*** Opening THE DATA ***

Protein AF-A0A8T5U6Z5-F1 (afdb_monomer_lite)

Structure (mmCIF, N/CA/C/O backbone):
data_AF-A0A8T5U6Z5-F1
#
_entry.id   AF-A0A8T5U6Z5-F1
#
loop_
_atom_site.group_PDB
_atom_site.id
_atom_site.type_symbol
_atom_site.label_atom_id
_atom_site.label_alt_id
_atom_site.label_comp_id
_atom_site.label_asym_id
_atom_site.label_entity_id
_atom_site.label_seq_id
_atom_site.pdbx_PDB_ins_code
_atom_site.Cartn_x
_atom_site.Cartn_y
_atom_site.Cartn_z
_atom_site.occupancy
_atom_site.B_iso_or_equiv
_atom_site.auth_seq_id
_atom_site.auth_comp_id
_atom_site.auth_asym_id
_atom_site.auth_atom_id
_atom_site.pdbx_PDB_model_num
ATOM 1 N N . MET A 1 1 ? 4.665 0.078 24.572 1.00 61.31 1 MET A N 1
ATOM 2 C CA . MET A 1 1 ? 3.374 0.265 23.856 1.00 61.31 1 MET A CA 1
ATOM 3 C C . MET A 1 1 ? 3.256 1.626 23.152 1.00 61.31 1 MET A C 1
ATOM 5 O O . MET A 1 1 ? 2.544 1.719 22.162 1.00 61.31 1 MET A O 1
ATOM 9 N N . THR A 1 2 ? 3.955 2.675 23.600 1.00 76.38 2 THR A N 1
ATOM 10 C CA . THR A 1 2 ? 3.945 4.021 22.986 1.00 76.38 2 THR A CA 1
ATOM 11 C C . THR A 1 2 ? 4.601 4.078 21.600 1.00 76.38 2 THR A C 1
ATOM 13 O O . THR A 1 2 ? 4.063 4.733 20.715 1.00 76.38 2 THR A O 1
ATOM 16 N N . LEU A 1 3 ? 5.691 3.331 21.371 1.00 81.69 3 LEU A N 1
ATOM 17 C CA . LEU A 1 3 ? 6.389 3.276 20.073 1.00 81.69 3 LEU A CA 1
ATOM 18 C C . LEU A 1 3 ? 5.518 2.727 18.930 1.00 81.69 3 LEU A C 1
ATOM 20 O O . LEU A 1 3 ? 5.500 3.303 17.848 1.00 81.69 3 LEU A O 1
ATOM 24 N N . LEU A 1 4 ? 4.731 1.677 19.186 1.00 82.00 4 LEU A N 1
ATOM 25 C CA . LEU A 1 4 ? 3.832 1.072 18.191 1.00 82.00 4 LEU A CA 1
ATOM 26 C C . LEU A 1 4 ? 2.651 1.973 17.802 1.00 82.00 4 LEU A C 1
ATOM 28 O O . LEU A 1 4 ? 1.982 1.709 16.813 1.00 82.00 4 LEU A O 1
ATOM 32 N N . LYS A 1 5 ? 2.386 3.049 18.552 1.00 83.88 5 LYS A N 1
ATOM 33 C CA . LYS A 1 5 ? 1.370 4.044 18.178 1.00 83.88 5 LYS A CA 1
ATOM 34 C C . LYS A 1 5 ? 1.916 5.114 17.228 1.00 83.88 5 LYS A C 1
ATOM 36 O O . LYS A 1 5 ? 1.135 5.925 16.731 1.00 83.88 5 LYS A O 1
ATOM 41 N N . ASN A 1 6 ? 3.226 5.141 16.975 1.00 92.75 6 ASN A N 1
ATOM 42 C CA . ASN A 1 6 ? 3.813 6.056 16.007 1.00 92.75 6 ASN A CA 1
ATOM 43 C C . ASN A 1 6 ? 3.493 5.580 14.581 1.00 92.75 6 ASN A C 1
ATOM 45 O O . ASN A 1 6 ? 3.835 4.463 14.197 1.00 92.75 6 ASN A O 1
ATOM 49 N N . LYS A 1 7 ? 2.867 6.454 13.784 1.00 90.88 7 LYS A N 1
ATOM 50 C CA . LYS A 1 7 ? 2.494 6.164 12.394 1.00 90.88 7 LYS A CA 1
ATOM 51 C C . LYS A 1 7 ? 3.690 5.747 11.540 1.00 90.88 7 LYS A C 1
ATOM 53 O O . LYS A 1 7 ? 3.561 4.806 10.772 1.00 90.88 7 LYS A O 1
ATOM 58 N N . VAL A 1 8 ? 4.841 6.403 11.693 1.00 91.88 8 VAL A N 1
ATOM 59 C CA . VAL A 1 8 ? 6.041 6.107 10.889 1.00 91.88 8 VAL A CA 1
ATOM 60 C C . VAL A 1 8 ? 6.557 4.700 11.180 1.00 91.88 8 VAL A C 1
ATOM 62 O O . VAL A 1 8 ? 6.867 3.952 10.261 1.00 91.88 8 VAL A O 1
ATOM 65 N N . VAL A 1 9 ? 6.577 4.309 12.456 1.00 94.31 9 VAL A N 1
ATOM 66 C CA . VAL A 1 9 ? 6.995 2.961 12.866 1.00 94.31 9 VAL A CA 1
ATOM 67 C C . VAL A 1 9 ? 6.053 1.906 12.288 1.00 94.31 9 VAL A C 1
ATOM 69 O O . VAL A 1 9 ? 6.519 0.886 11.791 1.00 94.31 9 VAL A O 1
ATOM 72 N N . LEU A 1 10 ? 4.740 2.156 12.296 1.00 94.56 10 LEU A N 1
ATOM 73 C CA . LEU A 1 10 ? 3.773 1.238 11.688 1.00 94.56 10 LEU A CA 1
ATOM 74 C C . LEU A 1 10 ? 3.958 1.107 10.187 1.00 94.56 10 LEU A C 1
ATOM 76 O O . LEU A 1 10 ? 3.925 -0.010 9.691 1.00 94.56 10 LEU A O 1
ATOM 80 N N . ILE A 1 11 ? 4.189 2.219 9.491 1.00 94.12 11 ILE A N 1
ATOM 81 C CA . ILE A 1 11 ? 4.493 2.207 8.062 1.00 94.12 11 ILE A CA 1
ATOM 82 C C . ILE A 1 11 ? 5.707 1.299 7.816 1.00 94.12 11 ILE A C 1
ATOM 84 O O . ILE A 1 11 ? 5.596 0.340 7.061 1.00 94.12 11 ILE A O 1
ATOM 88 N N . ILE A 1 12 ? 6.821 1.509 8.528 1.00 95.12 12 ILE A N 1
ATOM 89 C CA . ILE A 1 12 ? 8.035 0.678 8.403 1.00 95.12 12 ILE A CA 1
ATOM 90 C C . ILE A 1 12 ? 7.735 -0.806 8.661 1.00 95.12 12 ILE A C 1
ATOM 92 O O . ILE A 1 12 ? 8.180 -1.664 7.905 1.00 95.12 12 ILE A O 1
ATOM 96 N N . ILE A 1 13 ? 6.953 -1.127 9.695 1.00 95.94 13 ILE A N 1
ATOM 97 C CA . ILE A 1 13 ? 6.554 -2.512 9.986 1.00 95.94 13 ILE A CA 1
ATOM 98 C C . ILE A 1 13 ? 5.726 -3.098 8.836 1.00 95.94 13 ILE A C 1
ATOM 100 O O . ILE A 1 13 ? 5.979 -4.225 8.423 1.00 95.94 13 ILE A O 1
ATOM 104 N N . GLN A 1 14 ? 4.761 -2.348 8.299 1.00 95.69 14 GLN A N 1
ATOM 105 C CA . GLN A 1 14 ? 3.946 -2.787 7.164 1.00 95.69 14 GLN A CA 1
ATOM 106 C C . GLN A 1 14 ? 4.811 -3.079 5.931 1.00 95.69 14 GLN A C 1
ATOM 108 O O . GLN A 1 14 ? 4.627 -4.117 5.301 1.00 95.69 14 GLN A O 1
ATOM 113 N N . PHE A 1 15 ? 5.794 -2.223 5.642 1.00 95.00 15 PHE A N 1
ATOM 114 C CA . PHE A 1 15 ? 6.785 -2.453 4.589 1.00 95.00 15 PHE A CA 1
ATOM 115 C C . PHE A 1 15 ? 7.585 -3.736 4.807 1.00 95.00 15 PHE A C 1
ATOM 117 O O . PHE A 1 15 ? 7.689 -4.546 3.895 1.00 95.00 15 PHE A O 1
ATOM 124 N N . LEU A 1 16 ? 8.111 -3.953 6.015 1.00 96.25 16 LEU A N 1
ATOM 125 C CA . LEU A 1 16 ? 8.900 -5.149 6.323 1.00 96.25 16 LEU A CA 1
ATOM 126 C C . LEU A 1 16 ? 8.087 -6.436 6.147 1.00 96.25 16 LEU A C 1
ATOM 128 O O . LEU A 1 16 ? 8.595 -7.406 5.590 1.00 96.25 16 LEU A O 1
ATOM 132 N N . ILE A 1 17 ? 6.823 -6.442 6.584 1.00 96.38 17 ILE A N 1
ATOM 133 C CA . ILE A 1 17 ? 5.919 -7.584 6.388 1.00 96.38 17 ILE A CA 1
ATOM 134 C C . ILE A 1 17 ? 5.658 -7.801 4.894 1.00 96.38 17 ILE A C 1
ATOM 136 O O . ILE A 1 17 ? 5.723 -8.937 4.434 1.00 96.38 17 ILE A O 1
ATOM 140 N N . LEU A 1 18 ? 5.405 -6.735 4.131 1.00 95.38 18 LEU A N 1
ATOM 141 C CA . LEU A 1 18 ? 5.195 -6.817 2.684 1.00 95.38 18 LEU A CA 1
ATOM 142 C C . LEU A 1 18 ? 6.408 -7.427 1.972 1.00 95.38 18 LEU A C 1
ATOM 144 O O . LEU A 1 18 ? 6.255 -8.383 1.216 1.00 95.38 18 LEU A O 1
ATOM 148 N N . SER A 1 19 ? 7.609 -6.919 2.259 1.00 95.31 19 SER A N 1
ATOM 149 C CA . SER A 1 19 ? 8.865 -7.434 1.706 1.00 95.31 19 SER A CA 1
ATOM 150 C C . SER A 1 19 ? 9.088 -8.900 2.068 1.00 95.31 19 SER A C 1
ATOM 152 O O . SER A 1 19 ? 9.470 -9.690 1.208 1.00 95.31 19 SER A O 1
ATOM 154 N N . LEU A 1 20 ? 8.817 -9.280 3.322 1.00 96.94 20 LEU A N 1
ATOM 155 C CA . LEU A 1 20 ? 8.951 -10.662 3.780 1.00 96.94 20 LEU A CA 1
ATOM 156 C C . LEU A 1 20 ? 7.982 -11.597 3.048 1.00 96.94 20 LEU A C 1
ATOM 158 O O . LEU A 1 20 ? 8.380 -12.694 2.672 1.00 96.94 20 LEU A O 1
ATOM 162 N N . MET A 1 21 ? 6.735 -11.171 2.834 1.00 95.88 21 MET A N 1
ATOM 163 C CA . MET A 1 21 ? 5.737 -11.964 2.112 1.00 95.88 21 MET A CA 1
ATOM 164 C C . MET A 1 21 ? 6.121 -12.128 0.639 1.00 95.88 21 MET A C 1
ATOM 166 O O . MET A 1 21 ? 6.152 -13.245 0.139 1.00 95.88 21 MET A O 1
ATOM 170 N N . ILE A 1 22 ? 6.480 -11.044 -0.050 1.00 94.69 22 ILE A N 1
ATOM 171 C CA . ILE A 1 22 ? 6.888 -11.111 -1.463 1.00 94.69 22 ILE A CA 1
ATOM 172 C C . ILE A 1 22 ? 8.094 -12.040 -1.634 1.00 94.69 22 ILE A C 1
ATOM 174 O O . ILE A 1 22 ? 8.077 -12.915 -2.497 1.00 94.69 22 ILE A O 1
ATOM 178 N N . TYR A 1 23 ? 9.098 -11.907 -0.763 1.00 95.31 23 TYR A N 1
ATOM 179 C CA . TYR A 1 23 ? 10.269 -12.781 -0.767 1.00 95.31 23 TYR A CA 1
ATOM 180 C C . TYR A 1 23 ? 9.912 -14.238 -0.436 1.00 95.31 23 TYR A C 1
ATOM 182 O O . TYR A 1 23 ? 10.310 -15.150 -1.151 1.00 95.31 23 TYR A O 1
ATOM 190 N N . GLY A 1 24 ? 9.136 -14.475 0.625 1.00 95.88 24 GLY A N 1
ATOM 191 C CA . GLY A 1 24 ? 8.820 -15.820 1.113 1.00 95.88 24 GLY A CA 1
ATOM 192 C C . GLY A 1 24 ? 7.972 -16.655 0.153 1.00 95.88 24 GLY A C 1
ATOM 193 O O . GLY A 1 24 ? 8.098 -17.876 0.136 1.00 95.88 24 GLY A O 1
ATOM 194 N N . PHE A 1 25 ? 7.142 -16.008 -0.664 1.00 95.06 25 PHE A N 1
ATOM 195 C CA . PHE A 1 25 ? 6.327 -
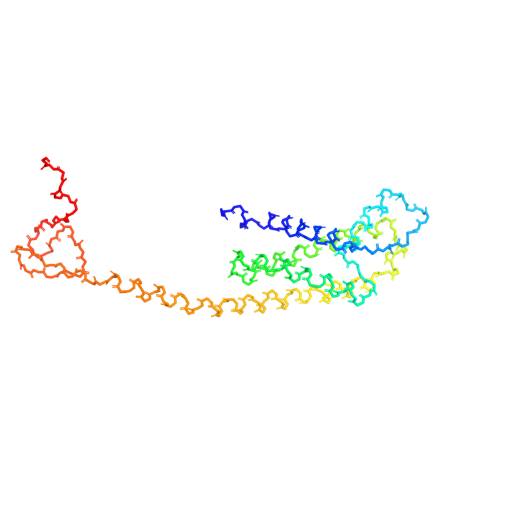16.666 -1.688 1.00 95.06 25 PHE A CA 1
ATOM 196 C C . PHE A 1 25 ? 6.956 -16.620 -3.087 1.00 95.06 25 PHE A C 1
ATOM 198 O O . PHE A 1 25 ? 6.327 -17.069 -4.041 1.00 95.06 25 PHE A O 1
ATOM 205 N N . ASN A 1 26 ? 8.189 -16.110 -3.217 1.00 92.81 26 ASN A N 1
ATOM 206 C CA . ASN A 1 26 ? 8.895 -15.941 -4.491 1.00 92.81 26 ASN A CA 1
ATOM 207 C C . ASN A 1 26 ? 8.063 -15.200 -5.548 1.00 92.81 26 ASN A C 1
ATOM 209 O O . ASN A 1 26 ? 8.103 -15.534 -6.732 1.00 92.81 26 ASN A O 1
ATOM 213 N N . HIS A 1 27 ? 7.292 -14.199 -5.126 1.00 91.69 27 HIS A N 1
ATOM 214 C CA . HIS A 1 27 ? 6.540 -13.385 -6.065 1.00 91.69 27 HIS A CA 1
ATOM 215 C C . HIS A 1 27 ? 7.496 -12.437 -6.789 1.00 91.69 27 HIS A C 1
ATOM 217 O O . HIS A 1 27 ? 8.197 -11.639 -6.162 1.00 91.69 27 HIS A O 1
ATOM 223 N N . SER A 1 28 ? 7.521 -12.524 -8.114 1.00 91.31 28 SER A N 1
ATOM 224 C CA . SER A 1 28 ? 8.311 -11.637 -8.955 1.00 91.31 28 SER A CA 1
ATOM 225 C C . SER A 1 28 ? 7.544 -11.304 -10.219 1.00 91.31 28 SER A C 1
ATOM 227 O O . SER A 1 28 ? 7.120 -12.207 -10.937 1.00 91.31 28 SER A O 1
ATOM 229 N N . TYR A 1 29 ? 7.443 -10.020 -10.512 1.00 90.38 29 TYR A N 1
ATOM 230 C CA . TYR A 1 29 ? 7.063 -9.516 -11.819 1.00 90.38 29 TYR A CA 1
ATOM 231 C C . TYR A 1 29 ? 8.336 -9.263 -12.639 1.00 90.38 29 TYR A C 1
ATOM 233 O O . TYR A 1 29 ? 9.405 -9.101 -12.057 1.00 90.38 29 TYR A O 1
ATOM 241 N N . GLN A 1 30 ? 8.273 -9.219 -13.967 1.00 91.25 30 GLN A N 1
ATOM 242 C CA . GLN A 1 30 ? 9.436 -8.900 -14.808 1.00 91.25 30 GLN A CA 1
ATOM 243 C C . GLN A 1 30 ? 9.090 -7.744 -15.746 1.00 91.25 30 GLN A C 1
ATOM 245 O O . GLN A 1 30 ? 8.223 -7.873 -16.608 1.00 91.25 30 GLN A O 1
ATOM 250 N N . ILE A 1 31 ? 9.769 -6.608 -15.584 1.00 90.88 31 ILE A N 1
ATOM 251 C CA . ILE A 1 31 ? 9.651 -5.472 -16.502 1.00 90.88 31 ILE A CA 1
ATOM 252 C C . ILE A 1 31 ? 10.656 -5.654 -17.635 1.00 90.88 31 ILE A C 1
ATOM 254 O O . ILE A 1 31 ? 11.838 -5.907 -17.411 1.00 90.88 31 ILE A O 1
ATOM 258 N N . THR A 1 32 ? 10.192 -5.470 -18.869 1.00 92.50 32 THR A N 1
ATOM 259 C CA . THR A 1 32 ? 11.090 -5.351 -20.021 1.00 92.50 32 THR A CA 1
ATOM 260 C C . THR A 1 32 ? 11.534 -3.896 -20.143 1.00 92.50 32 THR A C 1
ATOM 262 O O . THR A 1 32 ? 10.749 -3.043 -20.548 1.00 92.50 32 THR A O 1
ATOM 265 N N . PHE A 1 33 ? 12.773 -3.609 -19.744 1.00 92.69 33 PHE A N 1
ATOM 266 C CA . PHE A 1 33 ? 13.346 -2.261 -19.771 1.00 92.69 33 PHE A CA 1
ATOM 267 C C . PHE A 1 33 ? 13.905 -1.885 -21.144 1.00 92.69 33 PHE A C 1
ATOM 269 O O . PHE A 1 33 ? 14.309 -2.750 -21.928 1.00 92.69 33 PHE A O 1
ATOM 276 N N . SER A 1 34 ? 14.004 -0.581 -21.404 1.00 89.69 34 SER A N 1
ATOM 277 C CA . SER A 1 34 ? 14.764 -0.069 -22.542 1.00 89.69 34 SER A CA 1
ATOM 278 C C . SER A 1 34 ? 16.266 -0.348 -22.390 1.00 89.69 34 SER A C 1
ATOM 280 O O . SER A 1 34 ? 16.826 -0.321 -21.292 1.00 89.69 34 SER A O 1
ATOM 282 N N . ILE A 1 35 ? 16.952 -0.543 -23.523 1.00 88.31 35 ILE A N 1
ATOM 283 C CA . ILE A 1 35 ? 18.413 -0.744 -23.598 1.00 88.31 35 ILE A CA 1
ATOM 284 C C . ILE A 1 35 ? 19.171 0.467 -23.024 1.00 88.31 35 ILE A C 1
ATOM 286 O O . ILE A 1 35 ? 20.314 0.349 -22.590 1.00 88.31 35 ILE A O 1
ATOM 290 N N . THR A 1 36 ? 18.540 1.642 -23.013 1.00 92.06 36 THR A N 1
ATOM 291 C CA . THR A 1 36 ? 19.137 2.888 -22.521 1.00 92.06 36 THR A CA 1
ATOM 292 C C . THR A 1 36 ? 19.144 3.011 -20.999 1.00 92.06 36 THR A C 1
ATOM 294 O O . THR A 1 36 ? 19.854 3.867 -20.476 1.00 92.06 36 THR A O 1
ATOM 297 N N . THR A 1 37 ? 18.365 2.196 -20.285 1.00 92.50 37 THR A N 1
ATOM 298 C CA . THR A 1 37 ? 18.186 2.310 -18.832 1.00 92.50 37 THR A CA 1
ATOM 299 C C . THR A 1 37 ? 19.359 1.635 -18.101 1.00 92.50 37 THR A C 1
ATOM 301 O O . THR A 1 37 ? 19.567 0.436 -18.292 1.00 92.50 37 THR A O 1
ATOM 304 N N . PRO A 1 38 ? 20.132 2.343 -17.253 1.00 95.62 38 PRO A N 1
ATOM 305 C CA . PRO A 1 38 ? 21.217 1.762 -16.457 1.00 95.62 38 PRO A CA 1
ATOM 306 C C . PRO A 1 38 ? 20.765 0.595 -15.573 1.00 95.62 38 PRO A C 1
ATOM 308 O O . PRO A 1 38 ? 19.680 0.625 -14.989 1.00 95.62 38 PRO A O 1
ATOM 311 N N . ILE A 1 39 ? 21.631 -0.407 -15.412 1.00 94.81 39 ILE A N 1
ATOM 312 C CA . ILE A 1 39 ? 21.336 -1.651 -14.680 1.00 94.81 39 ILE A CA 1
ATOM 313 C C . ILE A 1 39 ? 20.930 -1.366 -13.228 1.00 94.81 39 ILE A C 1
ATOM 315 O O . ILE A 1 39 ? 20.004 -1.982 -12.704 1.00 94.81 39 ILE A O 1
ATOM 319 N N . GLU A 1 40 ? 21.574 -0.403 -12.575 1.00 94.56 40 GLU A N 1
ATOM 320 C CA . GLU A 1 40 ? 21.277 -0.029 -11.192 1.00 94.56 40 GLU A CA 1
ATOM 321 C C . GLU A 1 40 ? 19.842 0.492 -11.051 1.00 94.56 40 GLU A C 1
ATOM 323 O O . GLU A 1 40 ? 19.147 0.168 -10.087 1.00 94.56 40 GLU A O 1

*** Closing THE DATA ***

- **DIRECTIONS**: Lines from the start of the entries through the one containing "ATOM 49 N N" are to be set down again exactly, both ends included.

- **RESPONSE BELOW**:
Protein AF-A0A8T5U6Z5-F1 (afdb_monomer_lite)

Structure (mmCIF, N/CA/C/O backbone):
data_AF-A0A8T5U6Z5-F1
#
_entry.id   AF-A0A8T5U6Z5-F1
#
loop_
_atom_site.group_PDB
_atom_site.id
_atom_site.type_symbol
_atom_site.label_atom_id
_atom_site.label_alt_id
_atom_site.label_comp_id
_atom_site.label_asym_id
_atom_site.label_entity_id
_atom_site.label_seq_id
_atom_site.pdbx_PDB_ins_code
_atom_site.Cartn_x
_atom_site.Cartn_y
_atom_site.Cartn_z
_atom_site.occupancy
_atom_site.B_iso_or_equiv
_atom_site.auth_seq_id
_atom_site.auth_comp_id
_atom_site.auth_asym_id
_atom_site.auth_atom_id
_atom_site.pdbx_PDB_model_num
ATOM 1 N N . MET A 1 1 ? 4.665 0.078 24.572 1.00 61.31 1 MET A N 1
ATOM 2 C CA . MET A 1 1 ? 3.374 0.265 23.856 1.00 61.31 1 MET A CA 1
ATOM 3 C C . MET A 1 1 ? 3.256 1.626 23.152 1.00 61.31 1 MET A C 1
ATOM 5 O O . MET A 1 1 ? 2.544 1.719 22.162 1.00 61.31 1 MET A O 1
ATOM 9 N N . THR A 1 2 ? 3.955 2.675 23.600 1.00 76.38 2 THR A N 1
ATOM 10 C CA . THR A 1 2 ? 3.945 4.021 22.986 1.00 76.38 2 THR A CA 1
ATOM 11 C C . THR A 1 2 ? 4.601 4.078 21.600 1.00 76.38 2 THR A C 1
ATOM 13 O O . THR A 1 2 ? 4.063 4.733 20.715 1.00 76.38 2 THR A O 1
ATOM 16 N N . LEU A 1 3 ? 5.691 3.331 21.371 1.00 81.69 3 LEU A N 1
ATOM 17 C CA . LEU A 1 3 ? 6.389 3.276 20.073 1.00 81.69 3 LEU A CA 1
ATOM 18 C C . LEU A 1 3 ? 5.518 2.727 18.930 1.00 81.69 3 LEU A C 1
ATOM 20 O O . LEU A 1 3 ? 5.500 3.303 17.848 1.00 81.69 3 LEU A O 1
ATOM 24 N N . LEU A 1 4 ? 4.731 1.677 19.186 1.00 82.00 4 LEU A N 1
ATOM 25 C CA . LEU A 1 4 ? 3.832 1.072 18.191 1.00 82.00 4 LEU A CA 1
ATOM 26 C C . LEU A 1 4 ? 2.651 1.973 17.802 1.00 82.00 4 LEU A C 1
ATOM 28 O O . LEU A 1 4 ? 1.982 1.709 16.813 1.00 82.00 4 LEU A O 1
ATOM 32 N N . LYS A 1 5 ? 2.386 3.049 18.552 1.00 83.88 5 LYS A N 1
ATOM 33 C CA . LYS A 1 5 ? 1.370 4.044 18.178 1.00 83.88 5 LYS A CA 1
ATOM 34 C C . LYS A 1 5 ? 1.916 5.114 17.228 1.00 83.88 5 LYS A C 1
ATOM 36 O O . LYS A 1 5 ? 1.135 5.925 16.731 1.00 83.88 5 LYS A O 1
ATOM 41 N N . ASN A 1 6 ? 3.226 5.141 16.975 1.00 92.75 6 ASN A N 1
ATOM 42 C CA . ASN A 1 6 ? 3.813 6.056 16.007 1.00 92.75 6 ASN A CA 1
ATOM 43 C C . ASN A 1 6 ? 3.493 5.580 14.581 1.00 92.75 6 ASN A C 1
ATOM 45 O O . ASN A 1 6 ? 3.835 4.463 14.197 1.00 92.75 6 ASN A O 1
ATOM 49 N N . LYS A 1 7 ? 2.867 6.454 13.784 1.00 90.88 7 LYS A N 1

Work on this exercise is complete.